There's a pernicious false choice in the vaccine priority debate — we must reject it

On the front end, Black Americans have been dying at a disproportionately high rate from Covid-19. On the back end, Black Americans have been receiving vaccination shots at a pace far below that of other groups. It's even more disturbing when you consider that some of the groups targeted early in the vaccination process—health care workers and other hospital personnel—are diverse, which should have translated into diverse distribution. It just underscores that the reality of race, how it is lived rather than talked about, is much more complex than many understand or want to acknowledge.
The elderly should be prioritized for vaccinations, particularly those in nursing homes, where covid has run rampant for months, because deaths are concentrated among the elderly. As we age, our bodies naturally become more susceptible to disease of all kinds. Everything being equal, covid is much more likely to ravish a 75-year-old body than a 25-year-old one. There's no real dispute about that. But thinking in terms of age alone will not solve the racial disparity in vaccination. More than that, it will guarantee that people who don't have to get sick and die will anyway.

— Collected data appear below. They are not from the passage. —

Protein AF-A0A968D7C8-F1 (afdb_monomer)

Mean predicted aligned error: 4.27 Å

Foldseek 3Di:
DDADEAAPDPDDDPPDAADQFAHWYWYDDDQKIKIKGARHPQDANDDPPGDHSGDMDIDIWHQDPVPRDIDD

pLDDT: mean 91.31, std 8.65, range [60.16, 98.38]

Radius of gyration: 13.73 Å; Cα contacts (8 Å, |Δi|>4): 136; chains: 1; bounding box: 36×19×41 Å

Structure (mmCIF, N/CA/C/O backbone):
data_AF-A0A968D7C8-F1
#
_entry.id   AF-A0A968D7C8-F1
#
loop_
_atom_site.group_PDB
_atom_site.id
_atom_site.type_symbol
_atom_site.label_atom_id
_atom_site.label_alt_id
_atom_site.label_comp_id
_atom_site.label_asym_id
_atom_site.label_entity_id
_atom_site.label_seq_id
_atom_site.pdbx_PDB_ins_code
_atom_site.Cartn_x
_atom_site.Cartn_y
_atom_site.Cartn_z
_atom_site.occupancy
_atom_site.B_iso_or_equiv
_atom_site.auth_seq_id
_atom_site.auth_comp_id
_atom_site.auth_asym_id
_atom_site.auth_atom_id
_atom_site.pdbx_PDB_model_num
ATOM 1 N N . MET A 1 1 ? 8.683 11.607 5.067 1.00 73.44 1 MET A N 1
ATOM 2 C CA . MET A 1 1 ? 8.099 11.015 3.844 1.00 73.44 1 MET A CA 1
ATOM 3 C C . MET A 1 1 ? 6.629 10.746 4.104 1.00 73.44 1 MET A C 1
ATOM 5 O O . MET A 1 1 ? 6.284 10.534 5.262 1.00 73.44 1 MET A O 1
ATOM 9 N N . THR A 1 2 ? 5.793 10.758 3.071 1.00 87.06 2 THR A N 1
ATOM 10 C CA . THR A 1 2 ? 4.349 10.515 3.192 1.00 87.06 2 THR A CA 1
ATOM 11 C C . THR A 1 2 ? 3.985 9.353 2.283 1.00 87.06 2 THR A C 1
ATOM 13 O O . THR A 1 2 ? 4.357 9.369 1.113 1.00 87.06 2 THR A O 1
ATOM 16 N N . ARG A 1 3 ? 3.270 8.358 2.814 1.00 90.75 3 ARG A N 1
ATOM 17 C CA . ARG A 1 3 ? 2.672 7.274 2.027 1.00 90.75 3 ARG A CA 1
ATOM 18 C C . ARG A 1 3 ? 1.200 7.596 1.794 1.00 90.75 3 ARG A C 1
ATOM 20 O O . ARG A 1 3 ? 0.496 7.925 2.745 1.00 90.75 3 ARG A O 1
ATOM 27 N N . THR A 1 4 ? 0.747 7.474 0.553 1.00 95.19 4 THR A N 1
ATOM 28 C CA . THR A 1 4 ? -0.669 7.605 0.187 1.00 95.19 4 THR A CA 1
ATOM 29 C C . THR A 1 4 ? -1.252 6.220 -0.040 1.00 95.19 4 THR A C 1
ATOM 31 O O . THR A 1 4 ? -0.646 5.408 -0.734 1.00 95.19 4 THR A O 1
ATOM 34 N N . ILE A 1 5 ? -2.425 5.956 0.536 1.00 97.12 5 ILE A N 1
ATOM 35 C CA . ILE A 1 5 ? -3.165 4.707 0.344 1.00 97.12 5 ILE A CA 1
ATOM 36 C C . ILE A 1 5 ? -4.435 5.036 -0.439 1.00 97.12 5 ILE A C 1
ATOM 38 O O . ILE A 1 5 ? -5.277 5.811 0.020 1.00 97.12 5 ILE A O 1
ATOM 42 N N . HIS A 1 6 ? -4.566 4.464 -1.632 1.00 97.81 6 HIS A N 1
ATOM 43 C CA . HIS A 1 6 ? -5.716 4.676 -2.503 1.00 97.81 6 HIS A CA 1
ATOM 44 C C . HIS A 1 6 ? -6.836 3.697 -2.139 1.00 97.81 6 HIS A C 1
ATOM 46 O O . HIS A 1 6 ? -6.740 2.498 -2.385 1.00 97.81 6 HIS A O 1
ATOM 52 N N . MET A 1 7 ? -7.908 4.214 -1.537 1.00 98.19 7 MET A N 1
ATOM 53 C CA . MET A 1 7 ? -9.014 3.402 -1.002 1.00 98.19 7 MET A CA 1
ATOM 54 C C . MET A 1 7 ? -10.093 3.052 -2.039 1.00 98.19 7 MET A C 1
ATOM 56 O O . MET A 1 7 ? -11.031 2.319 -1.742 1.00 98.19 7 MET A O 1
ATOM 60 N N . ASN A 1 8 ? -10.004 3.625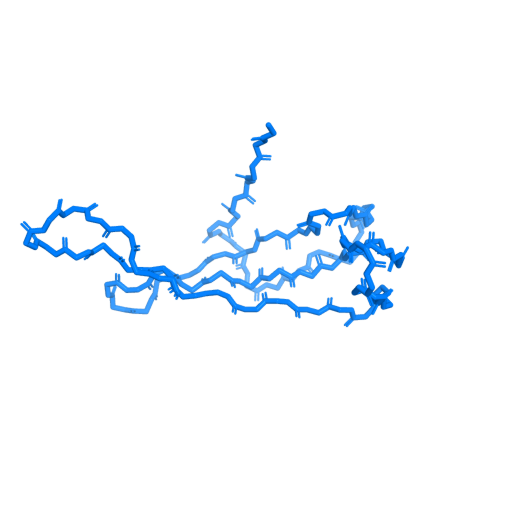 -3.241 1.00 97.69 8 ASN A N 1
ATOM 61 C CA . ASN A 1 8 ? -11.013 3.534 -4.299 1.00 97.69 8 ASN A CA 1
ATOM 62 C C . ASN A 1 8 ? -10.546 2.717 -5.516 1.00 97.69 8 ASN A C 1
ATOM 64 O O . ASN A 1 8 ? -11.157 2.810 -6.579 1.00 97.69 8 ASN A O 1
ATOM 68 N N . LEU A 1 9 ? -9.459 1.957 -5.371 1.00 97.12 9 LEU A N 1
ATOM 69 C CA . LEU A 1 9 ? -8.898 1.100 -6.411 1.00 97.12 9 LEU A CA 1
ATOM 70 C C . LEU A 1 9 ? -8.968 -0.363 -5.972 1.00 97.12 9 LEU A C 1
ATOM 72 O O . LEU A 1 9 ? -8.753 -0.679 -4.804 1.00 97.12 9 LEU A O 1
ATOM 76 N N . THR A 1 10 ? -9.251 -1.251 -6.921 1.00 95.56 10 THR A N 1
ATOM 77 C CA . THR A 1 10 ? -9.265 -2.708 -6.706 1.00 95.56 10 THR A CA 1
ATOM 78 C C . THR A 1 10 ? -8.040 -3.406 -7.290 1.00 95.56 10 THR A C 1
ATOM 80 O O . THR A 1 10 ? -7.799 -4.567 -6.978 1.00 95.56 10 THR A O 1
ATOM 83 N N . GLU A 1 11 ? -7.273 -2.711 -8.129 1.00 96.44 11 GLU A N 1
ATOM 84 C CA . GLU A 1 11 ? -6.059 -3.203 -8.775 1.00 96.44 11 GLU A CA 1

The elderly are on average much whiter than other cohorts for a variety of reasons. White people make up about 77 percent of the 65-and-older population compared to being just below 60 percent of the population overall. While the racial life expectancy gap has narrowed and the elderly population is expected to greatly diversify by 2060, as of now Black people die younger for a variety of reasons that are linked to this country's ugly-racist history which continues affecting us. That's not a call to deprioritize the elderly and let old white people die, as some have cynically claimed. It's a reminder that there are multiple-significant factors at play and they all must be dealt with—including race. We don't have to choose between age and race and shouldn't; but neither should we pretend that focusing on age to the exclusion of everything else is the most humane or effective way to vaccinate the population against a once-in-a-century pandemic.
There are no perfect solutions for fighting this virus. It's impossible to protect every vulnerable person before vaccinating anyone who supposedly faces little to no risk. And individualism doesn't work when you are trying to corral an invisible virus in a population of 330 million people with a supply that isn't yet robust enough to serve everyone immediately. Still, it is becoming glaringly obvious that the racial disparities that have long plagued this country are hampering our vaccination efforts. Take Chicago, where the population is about one-third Black, one-third Latino, one-third White. In that city, 38 percent of the covid dead are Black—but only 15 percent of those vaccinated so far have been Black. Similar disparities can be found among the Latino population, while it is the reverse for Whites, who make up 20 percent of the residents but 53 percent of those who have already received a vaccine shot.
There has been passionate debate from many about the need to ignore race in this calculus. They deride any such discussion as "social justice" and "wokeness" run amok. Over the past several days, I tried to engage a few of them, asked what should be done about Black people being disproportionately hurt while being left behind by vaccination efforts. None of them had a good answer. The closest I came to receiving one was from Kmele Foster, a co-host of The Fifth Column podcast who recently had a much-discussed appearance on the Bill Maher show on HBO.
"Develop effective policy" was his initial response before suggesting any "moron" (he claims to have not been referring to me) should understand that focusing on the elderly, where most deaths are occurring, would automatically mean those dying disproportionately would be helped the most.
Except that his logic doesn't hold up. The elderly are whiter, meaning that focusing on age to the exclusion of other factors, like race, would only deepen the vaccination racial divide—which has precisely been happening. It's why Black people can be dying at disproportionate rates and still remain at the back of the proverbial line for the cure. How is that not immoral? How is it not an outrage?
This is where the push for colorblindness reveals a kind of bankruptcy. It has wonderful answers for academic exercises, thought experiments and debates, but no realistic ones for the messy reality that is race. What we face is too serious to accept that kind of status quo, which has once again rendered Black lives less valuable than others.